Sen. Lindsey Graham added that the FBI  dropped the ball in investigating Tsarnaev in 2011.

‘Once you’re brought to attention by a  foreign government, I think you should have a red flag put then, to be taken off  later,’ Graham said on CNN’s State of the Union.

‘The ball was dropped in one of two ways -  the FBI missed a lot of things, [or] there’s one potential answer [that] our  laws do not allow to follow up in a sound solid way. There was a lot to be  learned from this guy. He was on websites talking about killing Americans. He  went overseas… he was clearly talking about radical ideas. He was visiting  radical areas.’

The FBI revealed on Friday that Tamerlan Tsarnaev was the subject of an agency investigation two years ago.

The Russian government requested in 2011 that  the U.S. federal agency carefully review Tamerlan’s  possible connections to Chechen  extremists.
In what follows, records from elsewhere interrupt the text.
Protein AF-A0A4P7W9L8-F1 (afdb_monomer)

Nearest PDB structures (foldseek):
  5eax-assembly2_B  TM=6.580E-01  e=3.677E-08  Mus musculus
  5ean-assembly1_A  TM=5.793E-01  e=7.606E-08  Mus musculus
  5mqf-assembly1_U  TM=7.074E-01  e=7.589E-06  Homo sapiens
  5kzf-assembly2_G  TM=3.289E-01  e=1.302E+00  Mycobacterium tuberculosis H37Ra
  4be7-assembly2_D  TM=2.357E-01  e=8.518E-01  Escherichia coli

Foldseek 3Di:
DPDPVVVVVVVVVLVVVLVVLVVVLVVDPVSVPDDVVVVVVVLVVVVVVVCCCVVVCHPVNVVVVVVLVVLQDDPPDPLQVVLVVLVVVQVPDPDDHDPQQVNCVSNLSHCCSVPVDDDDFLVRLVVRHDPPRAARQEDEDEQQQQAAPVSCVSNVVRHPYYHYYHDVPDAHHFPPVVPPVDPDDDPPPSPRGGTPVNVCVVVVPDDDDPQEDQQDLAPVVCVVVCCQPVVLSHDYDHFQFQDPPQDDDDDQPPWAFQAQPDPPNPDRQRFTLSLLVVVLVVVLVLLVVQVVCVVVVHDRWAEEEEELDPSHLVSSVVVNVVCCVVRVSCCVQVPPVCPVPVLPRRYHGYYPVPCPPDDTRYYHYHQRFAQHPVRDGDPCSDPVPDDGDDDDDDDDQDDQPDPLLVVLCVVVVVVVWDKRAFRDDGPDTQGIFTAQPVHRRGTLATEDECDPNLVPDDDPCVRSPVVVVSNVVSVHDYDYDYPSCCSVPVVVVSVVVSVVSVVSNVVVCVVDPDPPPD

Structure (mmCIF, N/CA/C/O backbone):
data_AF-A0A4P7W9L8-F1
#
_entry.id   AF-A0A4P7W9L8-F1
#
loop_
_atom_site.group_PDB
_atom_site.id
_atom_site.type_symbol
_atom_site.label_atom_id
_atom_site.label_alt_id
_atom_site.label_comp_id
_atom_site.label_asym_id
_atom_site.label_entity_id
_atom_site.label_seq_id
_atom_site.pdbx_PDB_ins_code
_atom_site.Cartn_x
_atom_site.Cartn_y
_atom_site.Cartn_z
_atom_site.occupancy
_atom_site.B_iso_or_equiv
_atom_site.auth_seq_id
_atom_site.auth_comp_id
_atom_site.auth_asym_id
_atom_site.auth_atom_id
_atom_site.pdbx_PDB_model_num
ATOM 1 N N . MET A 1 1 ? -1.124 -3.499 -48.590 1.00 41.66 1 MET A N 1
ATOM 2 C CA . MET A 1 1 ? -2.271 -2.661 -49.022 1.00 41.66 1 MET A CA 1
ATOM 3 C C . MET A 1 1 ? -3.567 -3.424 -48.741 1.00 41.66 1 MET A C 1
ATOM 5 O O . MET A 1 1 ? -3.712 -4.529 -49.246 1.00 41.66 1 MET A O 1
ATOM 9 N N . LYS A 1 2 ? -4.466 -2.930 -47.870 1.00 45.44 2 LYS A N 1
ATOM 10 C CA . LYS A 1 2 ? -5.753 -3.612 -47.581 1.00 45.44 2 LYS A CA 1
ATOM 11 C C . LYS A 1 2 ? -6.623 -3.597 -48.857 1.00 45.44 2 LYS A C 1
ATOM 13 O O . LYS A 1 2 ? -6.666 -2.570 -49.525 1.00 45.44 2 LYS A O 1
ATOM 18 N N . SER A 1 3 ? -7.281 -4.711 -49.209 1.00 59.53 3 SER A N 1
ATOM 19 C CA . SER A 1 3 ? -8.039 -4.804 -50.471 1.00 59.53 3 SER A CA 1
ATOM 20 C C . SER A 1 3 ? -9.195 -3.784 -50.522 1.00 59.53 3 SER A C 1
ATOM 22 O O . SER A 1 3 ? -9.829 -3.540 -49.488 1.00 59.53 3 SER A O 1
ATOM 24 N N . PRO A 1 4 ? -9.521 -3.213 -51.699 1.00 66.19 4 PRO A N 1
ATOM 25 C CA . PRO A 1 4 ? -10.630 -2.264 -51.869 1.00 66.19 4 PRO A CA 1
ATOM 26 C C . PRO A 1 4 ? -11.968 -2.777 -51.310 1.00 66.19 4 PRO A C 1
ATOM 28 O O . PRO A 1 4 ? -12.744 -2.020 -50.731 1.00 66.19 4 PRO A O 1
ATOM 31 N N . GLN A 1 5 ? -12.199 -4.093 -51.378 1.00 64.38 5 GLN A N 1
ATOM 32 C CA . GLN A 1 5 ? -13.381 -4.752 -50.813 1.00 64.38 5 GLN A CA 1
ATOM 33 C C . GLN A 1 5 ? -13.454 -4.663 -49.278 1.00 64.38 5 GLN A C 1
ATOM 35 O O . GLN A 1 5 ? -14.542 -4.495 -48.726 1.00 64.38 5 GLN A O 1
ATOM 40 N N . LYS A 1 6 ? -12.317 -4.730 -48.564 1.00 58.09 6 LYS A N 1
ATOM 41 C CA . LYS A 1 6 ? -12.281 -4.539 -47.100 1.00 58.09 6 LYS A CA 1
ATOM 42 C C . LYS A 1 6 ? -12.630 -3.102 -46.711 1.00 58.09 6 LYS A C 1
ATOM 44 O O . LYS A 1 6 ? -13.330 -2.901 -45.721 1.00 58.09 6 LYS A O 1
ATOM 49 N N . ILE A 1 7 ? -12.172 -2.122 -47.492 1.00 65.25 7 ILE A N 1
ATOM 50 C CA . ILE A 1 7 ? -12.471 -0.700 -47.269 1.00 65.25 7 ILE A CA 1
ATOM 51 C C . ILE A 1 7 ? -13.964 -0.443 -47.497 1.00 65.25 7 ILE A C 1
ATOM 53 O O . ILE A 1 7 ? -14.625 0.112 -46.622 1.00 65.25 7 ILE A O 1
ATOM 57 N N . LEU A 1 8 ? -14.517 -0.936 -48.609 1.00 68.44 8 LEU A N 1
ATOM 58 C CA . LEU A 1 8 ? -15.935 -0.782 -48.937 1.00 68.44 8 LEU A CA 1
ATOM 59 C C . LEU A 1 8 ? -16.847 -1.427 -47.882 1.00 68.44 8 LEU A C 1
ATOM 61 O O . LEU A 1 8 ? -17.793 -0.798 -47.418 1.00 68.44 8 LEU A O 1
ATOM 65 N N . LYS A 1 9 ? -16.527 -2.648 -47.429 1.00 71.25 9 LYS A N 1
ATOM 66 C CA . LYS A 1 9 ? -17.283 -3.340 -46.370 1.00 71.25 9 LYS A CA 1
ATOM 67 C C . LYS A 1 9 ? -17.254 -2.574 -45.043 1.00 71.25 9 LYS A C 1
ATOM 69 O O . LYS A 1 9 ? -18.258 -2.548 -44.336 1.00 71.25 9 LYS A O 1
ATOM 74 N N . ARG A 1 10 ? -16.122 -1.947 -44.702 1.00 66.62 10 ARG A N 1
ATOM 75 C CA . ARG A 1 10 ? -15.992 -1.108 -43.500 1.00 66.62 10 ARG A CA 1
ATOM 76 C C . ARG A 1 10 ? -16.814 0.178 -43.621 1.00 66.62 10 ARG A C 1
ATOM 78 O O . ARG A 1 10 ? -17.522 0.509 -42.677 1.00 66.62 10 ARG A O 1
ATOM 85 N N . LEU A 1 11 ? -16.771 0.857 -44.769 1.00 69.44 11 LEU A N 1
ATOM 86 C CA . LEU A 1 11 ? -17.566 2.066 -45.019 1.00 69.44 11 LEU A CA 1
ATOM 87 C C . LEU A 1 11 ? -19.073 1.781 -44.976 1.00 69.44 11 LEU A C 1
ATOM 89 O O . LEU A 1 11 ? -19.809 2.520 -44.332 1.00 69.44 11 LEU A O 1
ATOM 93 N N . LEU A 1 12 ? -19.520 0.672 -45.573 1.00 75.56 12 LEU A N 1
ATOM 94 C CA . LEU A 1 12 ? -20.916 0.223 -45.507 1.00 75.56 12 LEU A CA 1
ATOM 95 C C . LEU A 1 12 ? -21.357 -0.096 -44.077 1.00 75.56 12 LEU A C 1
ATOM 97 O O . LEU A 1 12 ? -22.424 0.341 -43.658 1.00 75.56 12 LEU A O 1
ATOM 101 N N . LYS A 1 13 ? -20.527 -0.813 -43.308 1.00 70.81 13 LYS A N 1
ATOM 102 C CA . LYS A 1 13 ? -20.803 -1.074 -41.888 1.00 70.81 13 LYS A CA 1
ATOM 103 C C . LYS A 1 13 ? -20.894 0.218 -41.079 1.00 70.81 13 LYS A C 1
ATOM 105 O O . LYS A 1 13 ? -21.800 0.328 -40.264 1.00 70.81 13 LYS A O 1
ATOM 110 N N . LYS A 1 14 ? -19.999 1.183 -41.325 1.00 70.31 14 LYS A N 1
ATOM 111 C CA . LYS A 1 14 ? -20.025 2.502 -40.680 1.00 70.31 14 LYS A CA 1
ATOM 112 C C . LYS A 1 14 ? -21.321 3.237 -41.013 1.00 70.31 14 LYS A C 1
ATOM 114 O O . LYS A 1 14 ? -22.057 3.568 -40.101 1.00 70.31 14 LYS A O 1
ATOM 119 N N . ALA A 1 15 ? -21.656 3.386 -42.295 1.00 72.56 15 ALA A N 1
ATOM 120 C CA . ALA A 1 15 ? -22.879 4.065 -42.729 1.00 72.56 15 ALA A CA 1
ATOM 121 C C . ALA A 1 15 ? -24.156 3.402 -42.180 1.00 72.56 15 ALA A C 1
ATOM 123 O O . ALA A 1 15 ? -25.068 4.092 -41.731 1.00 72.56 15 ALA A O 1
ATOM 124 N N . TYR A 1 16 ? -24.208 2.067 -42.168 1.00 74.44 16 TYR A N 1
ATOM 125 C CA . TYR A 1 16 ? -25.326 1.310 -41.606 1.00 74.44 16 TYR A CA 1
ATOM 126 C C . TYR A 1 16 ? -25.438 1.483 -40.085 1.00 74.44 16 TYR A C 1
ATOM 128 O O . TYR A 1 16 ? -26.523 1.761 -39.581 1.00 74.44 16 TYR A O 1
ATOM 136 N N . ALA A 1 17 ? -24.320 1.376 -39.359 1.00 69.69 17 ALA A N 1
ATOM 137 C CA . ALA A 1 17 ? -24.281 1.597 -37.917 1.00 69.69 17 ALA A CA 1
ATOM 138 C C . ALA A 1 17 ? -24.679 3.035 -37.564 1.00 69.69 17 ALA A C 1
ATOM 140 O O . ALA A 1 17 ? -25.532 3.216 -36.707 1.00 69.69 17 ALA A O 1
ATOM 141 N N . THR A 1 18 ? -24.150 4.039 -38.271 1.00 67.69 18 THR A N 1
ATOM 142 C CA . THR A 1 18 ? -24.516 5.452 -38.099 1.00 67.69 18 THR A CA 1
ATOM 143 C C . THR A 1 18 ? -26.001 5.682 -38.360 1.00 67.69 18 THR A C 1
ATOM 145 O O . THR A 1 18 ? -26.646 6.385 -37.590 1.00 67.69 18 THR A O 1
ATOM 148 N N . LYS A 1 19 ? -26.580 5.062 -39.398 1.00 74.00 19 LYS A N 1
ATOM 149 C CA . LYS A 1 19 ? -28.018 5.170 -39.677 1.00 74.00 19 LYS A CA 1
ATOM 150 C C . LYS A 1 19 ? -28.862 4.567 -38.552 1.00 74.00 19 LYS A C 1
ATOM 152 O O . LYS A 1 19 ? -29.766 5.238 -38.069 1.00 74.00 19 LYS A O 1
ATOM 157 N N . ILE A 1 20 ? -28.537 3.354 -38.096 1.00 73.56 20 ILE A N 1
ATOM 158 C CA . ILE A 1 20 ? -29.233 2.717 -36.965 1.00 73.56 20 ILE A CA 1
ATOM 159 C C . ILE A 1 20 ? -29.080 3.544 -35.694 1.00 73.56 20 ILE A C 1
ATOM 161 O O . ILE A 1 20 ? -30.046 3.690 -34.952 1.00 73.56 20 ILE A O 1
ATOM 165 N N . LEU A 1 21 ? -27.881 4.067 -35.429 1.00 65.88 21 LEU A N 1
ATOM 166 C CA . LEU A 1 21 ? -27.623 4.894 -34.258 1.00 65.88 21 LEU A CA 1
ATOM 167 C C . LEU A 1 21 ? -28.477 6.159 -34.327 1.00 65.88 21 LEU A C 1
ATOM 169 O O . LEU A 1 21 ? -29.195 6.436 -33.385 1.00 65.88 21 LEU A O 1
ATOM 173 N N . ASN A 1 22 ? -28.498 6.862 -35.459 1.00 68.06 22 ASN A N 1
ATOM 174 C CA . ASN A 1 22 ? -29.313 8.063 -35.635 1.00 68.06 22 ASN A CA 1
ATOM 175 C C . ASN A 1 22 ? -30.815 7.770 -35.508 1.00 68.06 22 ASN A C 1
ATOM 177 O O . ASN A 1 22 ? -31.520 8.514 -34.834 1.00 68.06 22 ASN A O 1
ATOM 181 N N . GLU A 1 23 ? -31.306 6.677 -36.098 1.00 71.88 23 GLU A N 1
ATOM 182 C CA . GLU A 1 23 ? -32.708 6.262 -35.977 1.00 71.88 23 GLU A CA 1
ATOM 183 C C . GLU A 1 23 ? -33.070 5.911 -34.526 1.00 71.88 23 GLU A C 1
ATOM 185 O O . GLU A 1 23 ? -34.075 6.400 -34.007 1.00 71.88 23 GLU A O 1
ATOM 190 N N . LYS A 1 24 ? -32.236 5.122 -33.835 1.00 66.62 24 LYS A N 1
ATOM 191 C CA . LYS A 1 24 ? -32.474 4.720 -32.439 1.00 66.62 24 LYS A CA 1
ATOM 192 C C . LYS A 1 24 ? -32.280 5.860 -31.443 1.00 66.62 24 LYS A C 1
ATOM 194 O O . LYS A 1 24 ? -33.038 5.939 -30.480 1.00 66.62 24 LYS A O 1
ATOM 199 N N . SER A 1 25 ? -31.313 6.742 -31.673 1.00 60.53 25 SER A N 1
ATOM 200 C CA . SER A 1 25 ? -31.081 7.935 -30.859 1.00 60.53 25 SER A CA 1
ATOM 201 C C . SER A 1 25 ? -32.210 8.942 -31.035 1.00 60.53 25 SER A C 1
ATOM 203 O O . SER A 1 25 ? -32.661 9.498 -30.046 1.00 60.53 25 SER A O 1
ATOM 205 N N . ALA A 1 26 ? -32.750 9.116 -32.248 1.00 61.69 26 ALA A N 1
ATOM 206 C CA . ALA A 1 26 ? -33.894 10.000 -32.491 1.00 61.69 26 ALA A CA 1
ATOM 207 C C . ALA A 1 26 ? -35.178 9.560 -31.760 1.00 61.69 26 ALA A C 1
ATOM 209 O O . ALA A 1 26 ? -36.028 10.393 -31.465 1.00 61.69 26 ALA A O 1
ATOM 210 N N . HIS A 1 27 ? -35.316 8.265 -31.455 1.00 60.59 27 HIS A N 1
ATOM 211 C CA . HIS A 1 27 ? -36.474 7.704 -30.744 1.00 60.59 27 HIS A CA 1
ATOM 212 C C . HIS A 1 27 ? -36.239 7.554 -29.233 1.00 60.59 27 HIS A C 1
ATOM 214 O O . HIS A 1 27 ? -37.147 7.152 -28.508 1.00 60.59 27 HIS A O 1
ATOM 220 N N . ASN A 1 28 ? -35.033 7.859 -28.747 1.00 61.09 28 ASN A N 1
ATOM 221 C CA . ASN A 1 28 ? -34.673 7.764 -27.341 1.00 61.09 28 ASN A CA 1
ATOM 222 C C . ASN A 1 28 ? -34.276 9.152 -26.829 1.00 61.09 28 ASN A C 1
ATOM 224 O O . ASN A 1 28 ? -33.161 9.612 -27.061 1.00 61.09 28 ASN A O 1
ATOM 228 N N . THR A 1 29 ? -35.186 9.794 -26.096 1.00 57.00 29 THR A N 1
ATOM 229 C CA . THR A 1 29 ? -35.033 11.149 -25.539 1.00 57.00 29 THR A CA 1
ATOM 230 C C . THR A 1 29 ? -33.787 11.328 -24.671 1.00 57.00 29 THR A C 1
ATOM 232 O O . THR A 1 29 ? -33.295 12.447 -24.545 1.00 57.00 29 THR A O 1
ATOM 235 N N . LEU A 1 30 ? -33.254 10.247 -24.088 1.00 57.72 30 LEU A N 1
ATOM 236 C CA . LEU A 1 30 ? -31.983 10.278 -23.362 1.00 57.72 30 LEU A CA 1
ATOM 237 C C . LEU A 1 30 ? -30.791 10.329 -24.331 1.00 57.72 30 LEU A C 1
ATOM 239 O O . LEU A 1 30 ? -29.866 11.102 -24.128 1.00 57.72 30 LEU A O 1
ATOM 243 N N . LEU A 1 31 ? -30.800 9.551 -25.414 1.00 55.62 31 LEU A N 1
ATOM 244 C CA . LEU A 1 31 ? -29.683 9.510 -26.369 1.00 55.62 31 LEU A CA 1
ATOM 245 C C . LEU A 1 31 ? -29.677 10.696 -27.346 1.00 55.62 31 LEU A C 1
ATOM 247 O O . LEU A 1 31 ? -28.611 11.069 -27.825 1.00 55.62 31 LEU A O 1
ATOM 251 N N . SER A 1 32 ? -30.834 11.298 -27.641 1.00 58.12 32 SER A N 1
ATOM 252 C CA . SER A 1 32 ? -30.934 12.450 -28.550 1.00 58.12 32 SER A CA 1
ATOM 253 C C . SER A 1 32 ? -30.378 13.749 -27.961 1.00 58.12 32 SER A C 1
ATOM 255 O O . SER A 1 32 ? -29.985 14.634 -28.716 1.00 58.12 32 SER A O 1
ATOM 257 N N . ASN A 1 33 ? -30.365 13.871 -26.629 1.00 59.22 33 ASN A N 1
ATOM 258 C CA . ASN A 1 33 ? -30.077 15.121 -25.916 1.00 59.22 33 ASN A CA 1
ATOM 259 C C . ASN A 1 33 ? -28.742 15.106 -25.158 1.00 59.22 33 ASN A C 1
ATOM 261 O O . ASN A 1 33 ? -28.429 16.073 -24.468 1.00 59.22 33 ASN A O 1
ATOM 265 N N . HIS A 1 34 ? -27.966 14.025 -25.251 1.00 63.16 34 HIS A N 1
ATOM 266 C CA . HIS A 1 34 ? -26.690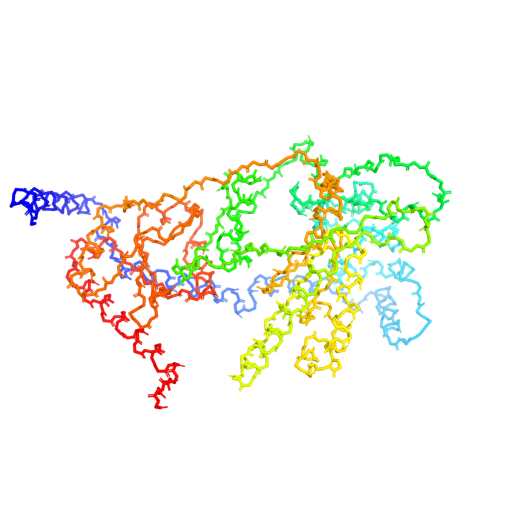 13.898 -24.553 1.00 63.16 34 HIS A CA 1
ATOM 267 C C . HIS A 1 34 ? -25.521 13.948 -25.538 1.00 63.16 34 HIS A C 1
ATOM 269 O O . HIS A 1 34 ? -25.220 12.970 -26.220 1.00 63.16 34 HIS A O 1
ATOM 275 N N . THR A 1 35 ? -24.839 15.095 -25.587 1.00 70.81 35 THR A N 1
ATOM 276 C CA . THR A 1 35 ? -23.533 15.226 -26.248 1.00 70.81 35 THR A CA 1
ATOM 277 C C . THR A 1 35 ? -22.400 14.906 -25.269 1.00 70.81 35 THR A C 1
ATOM 279 O O . THR A 1 35 ? -22.580 14.987 -24.049 1.00 70.81 35 THR A O 1
ATOM 282 N N . GLY A 1 36 ? -21.199 14.583 -25.763 1.00 71.25 36 GLY A N 1
ATOM 283 C CA . GLY A 1 36 ? -20.036 14.409 -24.887 1.00 71.25 36 GLY A CA 1
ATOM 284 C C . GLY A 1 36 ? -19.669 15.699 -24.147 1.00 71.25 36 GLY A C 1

‘The request stated that it was based on  information that he was a  follower of radical Islam and a strong believer, and  that he had changed drastically since 2010 as he prepared to leave the United  States for  travel to the country’s region to join unspecified underground  groups,’ agents said.

Officials said they reviewed the man’s  associations with suspected extremists,  his travel and education history and  concluded that there wasn’t  incriminating information to prove he had extremist  leanings.

The brothers grew up in Kyrgyzstan.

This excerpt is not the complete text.